A l’aide d’un document créé sur Capytale (lien ici) par le professeur de NSI, les élèves ont pu s’entraîner à coder afin de sortir des vers de façon aléatoire, puis d’éviter les redites, et enfin, de respecter les différentes listes établies suivant les rimes.

  • La séquence peut s’arrêter là.

Il a été décidé, dans le cadre de la journée portes ouvertes, de réaliser une page sur laquelle les poèmes générés aléatoirement sont présentés avec un fond créé par les élèves, choisi lui aussi de façon aléatoire.
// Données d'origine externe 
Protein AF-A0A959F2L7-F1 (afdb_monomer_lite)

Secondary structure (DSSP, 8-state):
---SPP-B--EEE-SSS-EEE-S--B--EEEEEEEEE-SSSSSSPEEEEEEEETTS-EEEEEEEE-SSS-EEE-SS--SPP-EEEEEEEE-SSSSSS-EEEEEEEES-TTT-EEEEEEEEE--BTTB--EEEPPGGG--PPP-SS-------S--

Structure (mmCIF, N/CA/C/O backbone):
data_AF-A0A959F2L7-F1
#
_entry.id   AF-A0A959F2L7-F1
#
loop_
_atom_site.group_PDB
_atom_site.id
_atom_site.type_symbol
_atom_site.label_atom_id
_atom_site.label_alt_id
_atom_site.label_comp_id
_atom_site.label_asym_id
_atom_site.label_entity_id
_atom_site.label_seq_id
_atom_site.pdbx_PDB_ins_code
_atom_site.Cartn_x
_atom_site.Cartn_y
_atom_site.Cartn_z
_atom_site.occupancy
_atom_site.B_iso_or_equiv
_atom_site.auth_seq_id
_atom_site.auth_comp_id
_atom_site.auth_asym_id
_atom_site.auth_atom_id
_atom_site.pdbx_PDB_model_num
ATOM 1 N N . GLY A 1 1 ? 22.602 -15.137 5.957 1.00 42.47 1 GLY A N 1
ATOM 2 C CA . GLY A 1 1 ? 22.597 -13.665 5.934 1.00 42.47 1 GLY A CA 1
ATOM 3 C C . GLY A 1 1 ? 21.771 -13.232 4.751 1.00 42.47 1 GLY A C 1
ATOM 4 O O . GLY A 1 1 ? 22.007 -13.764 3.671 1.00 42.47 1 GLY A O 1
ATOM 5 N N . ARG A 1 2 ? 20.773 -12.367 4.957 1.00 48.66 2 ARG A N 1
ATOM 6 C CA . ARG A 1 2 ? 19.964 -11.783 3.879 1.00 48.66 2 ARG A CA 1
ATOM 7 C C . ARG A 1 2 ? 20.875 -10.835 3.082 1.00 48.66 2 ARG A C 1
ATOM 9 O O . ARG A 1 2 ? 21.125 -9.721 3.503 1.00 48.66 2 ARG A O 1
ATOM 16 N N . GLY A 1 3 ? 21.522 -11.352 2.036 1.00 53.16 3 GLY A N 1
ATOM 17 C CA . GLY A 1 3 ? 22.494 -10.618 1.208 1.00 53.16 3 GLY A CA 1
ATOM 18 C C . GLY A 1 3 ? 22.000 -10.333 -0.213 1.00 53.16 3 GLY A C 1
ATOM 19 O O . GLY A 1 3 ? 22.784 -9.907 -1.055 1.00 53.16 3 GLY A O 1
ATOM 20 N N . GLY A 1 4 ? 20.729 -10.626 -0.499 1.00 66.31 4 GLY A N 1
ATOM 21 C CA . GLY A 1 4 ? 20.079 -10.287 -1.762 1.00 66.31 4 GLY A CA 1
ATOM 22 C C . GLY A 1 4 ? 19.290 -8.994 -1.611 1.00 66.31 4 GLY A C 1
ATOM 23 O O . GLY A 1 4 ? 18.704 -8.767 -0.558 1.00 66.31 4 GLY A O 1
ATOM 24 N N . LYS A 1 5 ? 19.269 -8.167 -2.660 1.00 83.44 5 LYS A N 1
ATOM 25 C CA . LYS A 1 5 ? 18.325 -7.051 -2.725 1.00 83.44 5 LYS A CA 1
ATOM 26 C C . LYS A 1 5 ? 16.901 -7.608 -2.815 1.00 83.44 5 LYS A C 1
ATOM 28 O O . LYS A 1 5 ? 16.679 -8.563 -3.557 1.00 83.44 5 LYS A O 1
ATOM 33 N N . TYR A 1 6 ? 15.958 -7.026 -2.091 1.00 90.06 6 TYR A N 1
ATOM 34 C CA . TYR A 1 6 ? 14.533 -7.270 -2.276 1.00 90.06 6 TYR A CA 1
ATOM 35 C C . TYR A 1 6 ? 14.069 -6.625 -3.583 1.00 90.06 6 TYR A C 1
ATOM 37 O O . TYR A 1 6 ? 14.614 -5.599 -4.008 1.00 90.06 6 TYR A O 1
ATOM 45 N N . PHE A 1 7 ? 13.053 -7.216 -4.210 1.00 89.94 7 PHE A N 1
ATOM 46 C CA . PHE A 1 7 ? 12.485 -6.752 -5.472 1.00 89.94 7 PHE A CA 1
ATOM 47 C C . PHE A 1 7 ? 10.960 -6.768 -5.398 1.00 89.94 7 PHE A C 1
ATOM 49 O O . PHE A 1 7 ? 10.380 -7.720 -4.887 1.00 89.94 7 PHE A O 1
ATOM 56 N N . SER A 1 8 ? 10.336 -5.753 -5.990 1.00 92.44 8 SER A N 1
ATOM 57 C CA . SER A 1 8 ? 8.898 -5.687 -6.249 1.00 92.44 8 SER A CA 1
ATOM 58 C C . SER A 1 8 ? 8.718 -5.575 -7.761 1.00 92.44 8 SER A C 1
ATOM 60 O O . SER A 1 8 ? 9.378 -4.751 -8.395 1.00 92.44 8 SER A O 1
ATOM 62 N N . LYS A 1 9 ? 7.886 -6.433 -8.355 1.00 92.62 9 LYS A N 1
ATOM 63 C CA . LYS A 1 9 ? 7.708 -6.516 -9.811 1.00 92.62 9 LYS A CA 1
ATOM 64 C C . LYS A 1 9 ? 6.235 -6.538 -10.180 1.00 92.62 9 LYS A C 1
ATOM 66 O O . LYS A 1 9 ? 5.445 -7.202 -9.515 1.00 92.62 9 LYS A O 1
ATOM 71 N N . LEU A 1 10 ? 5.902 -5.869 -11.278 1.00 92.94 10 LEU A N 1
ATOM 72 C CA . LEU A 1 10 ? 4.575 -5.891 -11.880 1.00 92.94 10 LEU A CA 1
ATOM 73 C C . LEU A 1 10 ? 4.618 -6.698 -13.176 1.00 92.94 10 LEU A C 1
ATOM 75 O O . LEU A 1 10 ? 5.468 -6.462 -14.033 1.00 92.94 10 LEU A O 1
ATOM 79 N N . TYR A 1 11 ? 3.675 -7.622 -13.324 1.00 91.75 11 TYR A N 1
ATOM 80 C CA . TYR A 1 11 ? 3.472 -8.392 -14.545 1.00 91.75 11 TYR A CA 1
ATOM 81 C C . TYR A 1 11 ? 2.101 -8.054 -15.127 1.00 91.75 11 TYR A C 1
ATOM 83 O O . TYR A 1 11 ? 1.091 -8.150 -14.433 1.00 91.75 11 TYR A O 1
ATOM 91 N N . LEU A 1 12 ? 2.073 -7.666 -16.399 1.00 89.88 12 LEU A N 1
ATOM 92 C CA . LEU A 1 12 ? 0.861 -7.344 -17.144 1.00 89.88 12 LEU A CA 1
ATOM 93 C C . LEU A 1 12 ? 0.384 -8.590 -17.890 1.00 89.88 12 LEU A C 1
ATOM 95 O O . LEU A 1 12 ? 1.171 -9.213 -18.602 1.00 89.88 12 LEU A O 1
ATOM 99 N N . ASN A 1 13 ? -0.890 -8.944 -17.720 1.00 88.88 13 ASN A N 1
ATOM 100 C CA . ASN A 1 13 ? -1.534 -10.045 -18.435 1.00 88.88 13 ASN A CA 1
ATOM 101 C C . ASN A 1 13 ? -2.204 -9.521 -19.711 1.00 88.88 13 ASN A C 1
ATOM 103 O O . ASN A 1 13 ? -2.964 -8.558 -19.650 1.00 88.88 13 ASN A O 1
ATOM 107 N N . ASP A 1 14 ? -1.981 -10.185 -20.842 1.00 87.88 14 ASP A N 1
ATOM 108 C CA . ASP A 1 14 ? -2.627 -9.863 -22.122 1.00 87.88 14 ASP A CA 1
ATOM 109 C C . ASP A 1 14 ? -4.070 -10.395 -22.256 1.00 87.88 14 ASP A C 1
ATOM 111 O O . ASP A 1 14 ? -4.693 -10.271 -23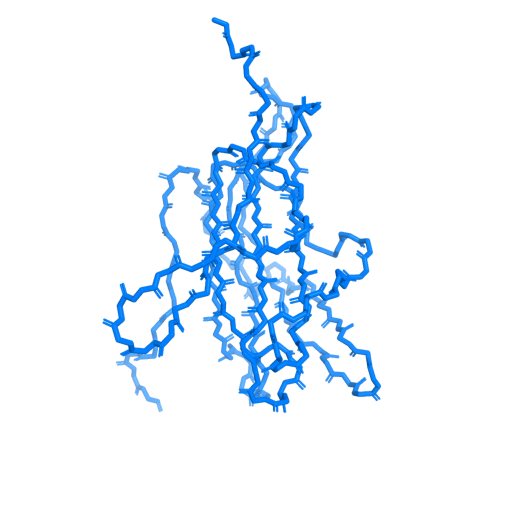.310 1.00 87.88 14 ASP A O 1
ATOM 115 N N . GLY A 1 15 ? -4.604 -11.019 -21.204 1.00 89.44 15 GLY A N 1
ATOM 116 C CA . GLY A 1 15 ? -5.939 -11.620 -21.173 1.00 89.44 15 GLY A CA 1
ATOM 117 C C . GLY A 1 15 ? -5.997 -13.036 -21.753 1.00 89.44 15 GLY A C 1
ATOM 118 O O . GLY A 1 15 ? -6.981 -13.741 -21.533 1.00 89.44 15 GLY A O 1
ATOM 119 N N . ALA A 1 16 ? -4.936 -13.492 -22.421 1.00 94.38 16 ALA A N 1
ATOM 120 C CA . ALA A 1 16 ? -4.760 -14.873 -22.863 1.00 94.38 16 ALA A CA 1
ATOM 121 C C . ALA A 1 16 ? -3.901 -15.696 -21.883 1.00 94.38 16 ALA A C 1
ATOM 123 O O . ALA A 1 16 ? -3.654 -16.879 -22.121 1.00 94.38 16 ALA A O 1
ATOM 124 N N . GLY A 1 17 ? -3.469 -15.088 -20.773 1.00 92.12 17 GLY A N 1
ATOM 125 C CA . GLY A 1 17 ? -2.608 -15.718 -19.777 1.00 92.12 17 GLY A CA 1
ATOM 126 C C . GLY A 1 17 ? -1.120 -15.601 -20.101 1.00 92.12 17 GLY A C 1
ATOM 127 O O . GLY A 1 17 ? -0.321 -16.299 -19.475 1.00 92.12 17 GLY A O 1
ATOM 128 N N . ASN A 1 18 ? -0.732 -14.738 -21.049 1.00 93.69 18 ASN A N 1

A la manière d’un diaporama, la page se réinitialise régulièrement et de façon automatique.

Séance 4

Les élèves ont réalisé des fonds avec Canva respectant un cahier des charges : le fond doit être flouté à l’endroit où s’inscrivent les poèmes ; il faut prendre en compte la lecture sur téléphone et ne pas surcharger les côtés au détriment du haut et du bas de l’affiche. Il est réalisé en format paysage, mais devait avoir un intérêt en mode portrait.

  • Le professeur de SNT a réalisé le codage pour le site, puisqu’il faut pour cette utilisation, un langage HTML et non Python.

Bilan :

Ce projet a été très positif pour les élèves. Il leur a permis notamment de réutiliser des connaissances de lettres déjà acquises et de les renforcer, d’utiliser leurs capacités créatives, d’apprendre à coder en python, mais aussi de voir des liens entre littérature et informatique, ce qui est l’objectif du pack’ Humanité Numérique. Chacune a pu se sentir en position de réussite sur au moins une sur les différentes activités proposées (réalisation du fond avec Canva, écriture de poésie, apprentissage du python…). La réalisation technique (les choix de la forme au début, l’utilisation d’un seul pad d’écriture pour toutes) a permis un travail collaboratif, avec la mise en place d’une communication efficace -nécessaire dans ce genre de projet.

Il est dommage que les élèves n’aient pas pu utiliser directement leur capacité de codage en python nouvellement acquise pour réaliser le site elles-mêmes, mais cela aurait demandé du temps supplémentaire, et nous avions pour objectif la mise en place du projet pour la JPO. De plus, nous avons eu l’impression que le nombre de séances alloué à ce projet était suffisant et que proposer une heure supplémentaire, pour une chose qu’elles avaient déjà appris à faire, à réaliser dans un autre langage, aurait paru fastidieux à nos élèves.

> note : notre projet est également disponible en open source sur le site de l’éducation nationale “La forge”.